Every year the IRS sends millions of letters and notices to taxpayers.

Receiving a notice from the Internal Revenue Service or other taxing authority can be a heart stopper, but this does not necessarily mean disaster is looming as in many cases the letter is merely asking for additional information based upon data they have received from other sources.

In the event you receive a notice there are specific procedures to immediately follow.

Generally the best option at this point is to contact us immediately as we deal with these matters on a regular basis.

The first and foremost issue is to deal with the matter right away.

We generally will have received the same notice as we file a Power of Attorney with the taxing authorities in your behalf so that we are ahead of them on all such matters for you, but do not assume that as many times the government offices that issue such notices do not always follow their own required procedures.

In some very rare instances that we have seen a notice that you may have received was in fact bogus issued by someone attempting to obtain your financial data, this is another very important reason to let us handle any such inquiries – be aware that the IRS does not issue notices via email, if you receive one by email, delete it immediately and give us a call.

Do not delay your response as there is a set time for response and if not met will lead to potential assessment of additional tax, penalties, and interest.

There are a number of reasons the IRS and other taxing authorities send notices or inquiries to taxpayers, most of which is to inquire as to information that they have received relating to your financial activities that was supplied by other parties that you may have done business with during the tax year in question that may or may not have been correctly enumerated in your tax return.
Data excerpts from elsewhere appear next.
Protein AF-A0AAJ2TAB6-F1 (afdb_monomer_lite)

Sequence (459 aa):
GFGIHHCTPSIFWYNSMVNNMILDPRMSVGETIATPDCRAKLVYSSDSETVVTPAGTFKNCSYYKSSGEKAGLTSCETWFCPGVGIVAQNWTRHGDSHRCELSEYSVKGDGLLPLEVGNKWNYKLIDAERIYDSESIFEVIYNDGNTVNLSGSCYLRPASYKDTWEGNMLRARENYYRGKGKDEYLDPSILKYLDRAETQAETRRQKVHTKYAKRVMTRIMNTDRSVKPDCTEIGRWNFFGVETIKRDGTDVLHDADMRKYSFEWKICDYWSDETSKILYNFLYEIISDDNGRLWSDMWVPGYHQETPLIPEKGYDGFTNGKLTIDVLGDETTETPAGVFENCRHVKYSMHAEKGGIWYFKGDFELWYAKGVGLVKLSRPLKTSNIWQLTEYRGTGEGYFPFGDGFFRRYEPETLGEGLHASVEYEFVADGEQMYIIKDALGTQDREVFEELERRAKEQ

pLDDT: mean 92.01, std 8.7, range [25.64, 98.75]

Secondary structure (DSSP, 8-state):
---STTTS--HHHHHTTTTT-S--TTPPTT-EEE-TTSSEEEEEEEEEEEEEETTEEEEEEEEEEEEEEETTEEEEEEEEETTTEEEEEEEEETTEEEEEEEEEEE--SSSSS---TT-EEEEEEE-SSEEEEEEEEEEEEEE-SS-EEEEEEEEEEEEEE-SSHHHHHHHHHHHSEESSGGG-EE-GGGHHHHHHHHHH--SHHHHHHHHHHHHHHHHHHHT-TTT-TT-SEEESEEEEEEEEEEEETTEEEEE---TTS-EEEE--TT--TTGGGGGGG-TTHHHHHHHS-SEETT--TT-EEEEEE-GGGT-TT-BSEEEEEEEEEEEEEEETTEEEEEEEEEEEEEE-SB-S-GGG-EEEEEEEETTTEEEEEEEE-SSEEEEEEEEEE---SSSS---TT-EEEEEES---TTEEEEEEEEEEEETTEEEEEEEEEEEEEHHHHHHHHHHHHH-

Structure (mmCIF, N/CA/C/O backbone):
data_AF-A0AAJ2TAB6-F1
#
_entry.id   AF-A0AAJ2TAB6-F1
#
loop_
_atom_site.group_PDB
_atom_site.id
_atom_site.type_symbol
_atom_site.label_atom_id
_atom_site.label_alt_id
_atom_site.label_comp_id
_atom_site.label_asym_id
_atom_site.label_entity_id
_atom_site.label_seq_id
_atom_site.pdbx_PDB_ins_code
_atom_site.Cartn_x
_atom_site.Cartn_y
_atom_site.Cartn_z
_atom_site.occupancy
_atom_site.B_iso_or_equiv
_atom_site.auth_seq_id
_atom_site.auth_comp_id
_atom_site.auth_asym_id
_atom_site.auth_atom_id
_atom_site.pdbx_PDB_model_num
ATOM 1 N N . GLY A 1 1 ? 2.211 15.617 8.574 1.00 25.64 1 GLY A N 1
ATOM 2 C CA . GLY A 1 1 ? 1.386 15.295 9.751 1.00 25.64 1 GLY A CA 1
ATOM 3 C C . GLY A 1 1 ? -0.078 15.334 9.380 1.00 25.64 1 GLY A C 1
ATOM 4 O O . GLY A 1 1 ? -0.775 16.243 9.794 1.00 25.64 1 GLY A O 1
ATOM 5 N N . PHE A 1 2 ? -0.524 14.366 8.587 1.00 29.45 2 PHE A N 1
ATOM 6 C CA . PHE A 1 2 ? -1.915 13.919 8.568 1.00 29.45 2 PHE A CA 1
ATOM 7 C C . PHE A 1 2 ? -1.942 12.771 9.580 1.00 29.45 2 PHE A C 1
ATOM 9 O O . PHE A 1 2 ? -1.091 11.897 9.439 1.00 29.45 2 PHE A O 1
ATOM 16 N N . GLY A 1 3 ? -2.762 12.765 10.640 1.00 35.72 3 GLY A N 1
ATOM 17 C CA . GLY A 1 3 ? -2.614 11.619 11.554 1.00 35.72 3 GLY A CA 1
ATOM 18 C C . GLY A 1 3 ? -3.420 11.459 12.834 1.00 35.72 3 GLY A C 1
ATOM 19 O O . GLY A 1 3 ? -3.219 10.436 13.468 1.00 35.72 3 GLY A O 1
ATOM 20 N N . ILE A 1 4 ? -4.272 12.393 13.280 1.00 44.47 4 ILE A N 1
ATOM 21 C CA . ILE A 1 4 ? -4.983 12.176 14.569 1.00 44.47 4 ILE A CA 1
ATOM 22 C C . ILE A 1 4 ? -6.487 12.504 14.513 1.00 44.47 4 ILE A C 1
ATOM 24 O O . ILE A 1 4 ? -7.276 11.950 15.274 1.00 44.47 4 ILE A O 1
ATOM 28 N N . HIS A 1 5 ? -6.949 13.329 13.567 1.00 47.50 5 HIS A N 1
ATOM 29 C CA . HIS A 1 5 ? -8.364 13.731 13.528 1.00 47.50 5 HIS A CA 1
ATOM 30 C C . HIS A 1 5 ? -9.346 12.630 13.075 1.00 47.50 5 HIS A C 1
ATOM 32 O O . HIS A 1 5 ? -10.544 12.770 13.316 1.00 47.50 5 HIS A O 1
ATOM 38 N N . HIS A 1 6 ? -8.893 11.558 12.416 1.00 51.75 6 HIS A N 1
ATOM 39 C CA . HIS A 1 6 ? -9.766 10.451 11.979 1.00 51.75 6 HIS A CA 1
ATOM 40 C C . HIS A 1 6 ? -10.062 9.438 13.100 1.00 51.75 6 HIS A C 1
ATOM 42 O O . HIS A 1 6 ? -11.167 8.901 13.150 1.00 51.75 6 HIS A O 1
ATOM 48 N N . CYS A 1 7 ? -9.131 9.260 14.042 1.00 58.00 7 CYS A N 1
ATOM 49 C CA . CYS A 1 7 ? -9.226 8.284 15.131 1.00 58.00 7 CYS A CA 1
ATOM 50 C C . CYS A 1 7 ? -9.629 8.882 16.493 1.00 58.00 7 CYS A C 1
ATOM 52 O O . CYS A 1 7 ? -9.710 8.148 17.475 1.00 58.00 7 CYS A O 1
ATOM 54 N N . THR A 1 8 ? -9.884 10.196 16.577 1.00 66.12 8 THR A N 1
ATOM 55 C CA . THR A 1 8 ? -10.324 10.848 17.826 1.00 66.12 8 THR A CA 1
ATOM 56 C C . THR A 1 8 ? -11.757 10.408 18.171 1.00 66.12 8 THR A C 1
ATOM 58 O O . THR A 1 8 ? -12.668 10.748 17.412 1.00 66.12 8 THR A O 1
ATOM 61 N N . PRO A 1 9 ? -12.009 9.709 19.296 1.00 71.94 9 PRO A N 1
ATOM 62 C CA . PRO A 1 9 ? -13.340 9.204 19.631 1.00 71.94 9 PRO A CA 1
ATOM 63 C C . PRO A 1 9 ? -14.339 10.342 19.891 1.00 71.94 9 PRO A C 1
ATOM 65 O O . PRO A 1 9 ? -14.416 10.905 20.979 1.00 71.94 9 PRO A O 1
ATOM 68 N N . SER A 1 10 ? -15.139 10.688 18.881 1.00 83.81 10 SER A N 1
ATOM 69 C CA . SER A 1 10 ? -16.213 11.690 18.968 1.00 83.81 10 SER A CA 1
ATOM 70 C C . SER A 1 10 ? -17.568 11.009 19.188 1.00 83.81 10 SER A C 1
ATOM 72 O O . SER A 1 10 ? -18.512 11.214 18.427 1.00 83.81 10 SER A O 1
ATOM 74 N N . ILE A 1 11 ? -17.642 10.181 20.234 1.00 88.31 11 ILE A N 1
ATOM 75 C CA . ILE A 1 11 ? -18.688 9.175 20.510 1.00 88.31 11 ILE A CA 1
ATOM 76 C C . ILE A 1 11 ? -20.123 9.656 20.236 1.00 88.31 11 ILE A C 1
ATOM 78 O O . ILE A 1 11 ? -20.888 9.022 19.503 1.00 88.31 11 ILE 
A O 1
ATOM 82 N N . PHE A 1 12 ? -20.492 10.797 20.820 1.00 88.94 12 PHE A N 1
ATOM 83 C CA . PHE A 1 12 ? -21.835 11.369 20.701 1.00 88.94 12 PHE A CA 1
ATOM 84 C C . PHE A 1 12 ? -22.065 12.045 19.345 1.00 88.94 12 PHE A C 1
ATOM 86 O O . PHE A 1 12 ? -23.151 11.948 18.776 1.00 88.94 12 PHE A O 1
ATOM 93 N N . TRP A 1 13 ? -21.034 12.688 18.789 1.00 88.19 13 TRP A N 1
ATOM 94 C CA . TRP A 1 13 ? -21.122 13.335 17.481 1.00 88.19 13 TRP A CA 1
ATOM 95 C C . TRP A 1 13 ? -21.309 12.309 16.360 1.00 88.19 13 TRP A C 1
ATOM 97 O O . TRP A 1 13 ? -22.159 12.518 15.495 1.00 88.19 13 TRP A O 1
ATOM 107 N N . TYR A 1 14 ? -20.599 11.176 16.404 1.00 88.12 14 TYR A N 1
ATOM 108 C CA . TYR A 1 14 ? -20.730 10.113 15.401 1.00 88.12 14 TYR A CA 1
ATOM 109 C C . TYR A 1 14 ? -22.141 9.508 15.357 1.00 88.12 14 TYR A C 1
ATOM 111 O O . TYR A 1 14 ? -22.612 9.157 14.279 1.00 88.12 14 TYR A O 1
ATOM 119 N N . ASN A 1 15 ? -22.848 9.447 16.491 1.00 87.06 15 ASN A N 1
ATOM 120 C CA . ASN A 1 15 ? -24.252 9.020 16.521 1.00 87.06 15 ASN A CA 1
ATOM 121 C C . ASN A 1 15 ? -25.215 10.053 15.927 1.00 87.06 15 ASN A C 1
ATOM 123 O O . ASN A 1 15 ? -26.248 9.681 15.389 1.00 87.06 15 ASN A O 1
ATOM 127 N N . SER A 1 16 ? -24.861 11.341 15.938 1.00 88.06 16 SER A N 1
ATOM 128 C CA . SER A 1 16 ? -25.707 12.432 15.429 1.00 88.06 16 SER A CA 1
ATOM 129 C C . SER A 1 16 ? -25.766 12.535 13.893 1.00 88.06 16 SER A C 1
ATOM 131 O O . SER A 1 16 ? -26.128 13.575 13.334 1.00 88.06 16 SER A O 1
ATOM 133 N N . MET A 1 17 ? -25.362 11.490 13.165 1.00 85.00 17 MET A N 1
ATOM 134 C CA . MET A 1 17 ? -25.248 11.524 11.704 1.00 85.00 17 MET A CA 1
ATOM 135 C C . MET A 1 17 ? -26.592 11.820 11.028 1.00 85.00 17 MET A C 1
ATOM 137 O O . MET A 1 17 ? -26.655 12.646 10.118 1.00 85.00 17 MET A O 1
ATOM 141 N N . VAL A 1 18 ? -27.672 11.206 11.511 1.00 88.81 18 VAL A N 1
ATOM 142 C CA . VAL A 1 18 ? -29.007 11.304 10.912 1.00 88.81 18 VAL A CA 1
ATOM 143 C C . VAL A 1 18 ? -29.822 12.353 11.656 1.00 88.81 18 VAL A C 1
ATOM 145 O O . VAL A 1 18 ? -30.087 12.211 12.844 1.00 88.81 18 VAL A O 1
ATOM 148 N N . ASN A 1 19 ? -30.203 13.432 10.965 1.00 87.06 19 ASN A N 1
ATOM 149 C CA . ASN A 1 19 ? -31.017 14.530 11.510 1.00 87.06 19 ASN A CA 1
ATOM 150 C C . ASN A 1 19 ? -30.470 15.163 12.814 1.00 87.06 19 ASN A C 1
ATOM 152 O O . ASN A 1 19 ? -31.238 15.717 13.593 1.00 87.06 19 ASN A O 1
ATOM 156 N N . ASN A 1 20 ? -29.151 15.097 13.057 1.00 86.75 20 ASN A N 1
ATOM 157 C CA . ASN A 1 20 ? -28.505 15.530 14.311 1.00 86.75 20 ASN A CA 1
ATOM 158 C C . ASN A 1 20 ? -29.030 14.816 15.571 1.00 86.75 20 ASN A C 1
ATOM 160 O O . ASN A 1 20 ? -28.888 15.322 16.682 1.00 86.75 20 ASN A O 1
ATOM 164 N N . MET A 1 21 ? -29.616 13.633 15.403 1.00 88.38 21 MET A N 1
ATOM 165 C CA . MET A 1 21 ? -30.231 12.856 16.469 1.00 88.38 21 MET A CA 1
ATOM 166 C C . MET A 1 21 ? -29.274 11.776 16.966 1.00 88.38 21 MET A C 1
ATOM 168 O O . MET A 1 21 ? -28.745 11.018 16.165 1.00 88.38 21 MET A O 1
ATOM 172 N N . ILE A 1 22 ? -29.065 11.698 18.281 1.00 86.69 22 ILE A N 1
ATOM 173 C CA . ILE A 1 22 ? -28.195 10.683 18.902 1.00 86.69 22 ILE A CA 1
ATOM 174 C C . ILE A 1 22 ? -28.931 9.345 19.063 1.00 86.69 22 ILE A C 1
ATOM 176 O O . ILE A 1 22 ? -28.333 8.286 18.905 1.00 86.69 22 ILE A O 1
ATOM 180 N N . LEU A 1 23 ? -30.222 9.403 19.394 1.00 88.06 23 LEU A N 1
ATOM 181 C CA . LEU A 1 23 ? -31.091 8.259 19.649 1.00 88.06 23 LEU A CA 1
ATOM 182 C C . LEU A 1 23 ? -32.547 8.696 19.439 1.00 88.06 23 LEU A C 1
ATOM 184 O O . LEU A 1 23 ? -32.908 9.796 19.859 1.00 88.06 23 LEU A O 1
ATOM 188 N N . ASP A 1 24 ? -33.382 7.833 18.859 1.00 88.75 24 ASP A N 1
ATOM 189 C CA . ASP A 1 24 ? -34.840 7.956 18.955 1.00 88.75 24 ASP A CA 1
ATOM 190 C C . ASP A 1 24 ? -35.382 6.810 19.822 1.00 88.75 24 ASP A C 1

Sometimes that is in fact the very question as in some instances those other parties may have provided that information to the IRS with the wrong Social Security number (SSN), not necessarily being your transactions.

The notice may request payment of taxes, notify you of a change to your account or request additional information.

The notice you receive normally covers a very specific issue about your account or tax return.

Each letter and notice offers specific instructions on what you need to do to satisfy the inquiry.

If you receive a notice about a correction to your tax return, you should review the correspondence and compare it with the information on your return, again it is best that you contact us immediately so that we can handle this matter appropriately.

Should you find that the notice is correct we will assist you in responding along with confirming that any assessment is correct as in many cases data maybe correct, but in some instances the assessment is wrong.

Should we find that the proposed correction is incorrect it is highly important that you provide us with documentary information to support your position that their assessment is incorrect.  

Generally it is best not to attempt to contact the IRS or other taxing authority by telephone as those at their call centers do not have the authority in most cases to change the proposed assessment without documentation to support your position, however, if there are questions or a need to delay the response we can certainly make the call for you, but again, we suggest that you do not attempt this on your own as these matters can quickly become much larger than they are if not handled appropriately.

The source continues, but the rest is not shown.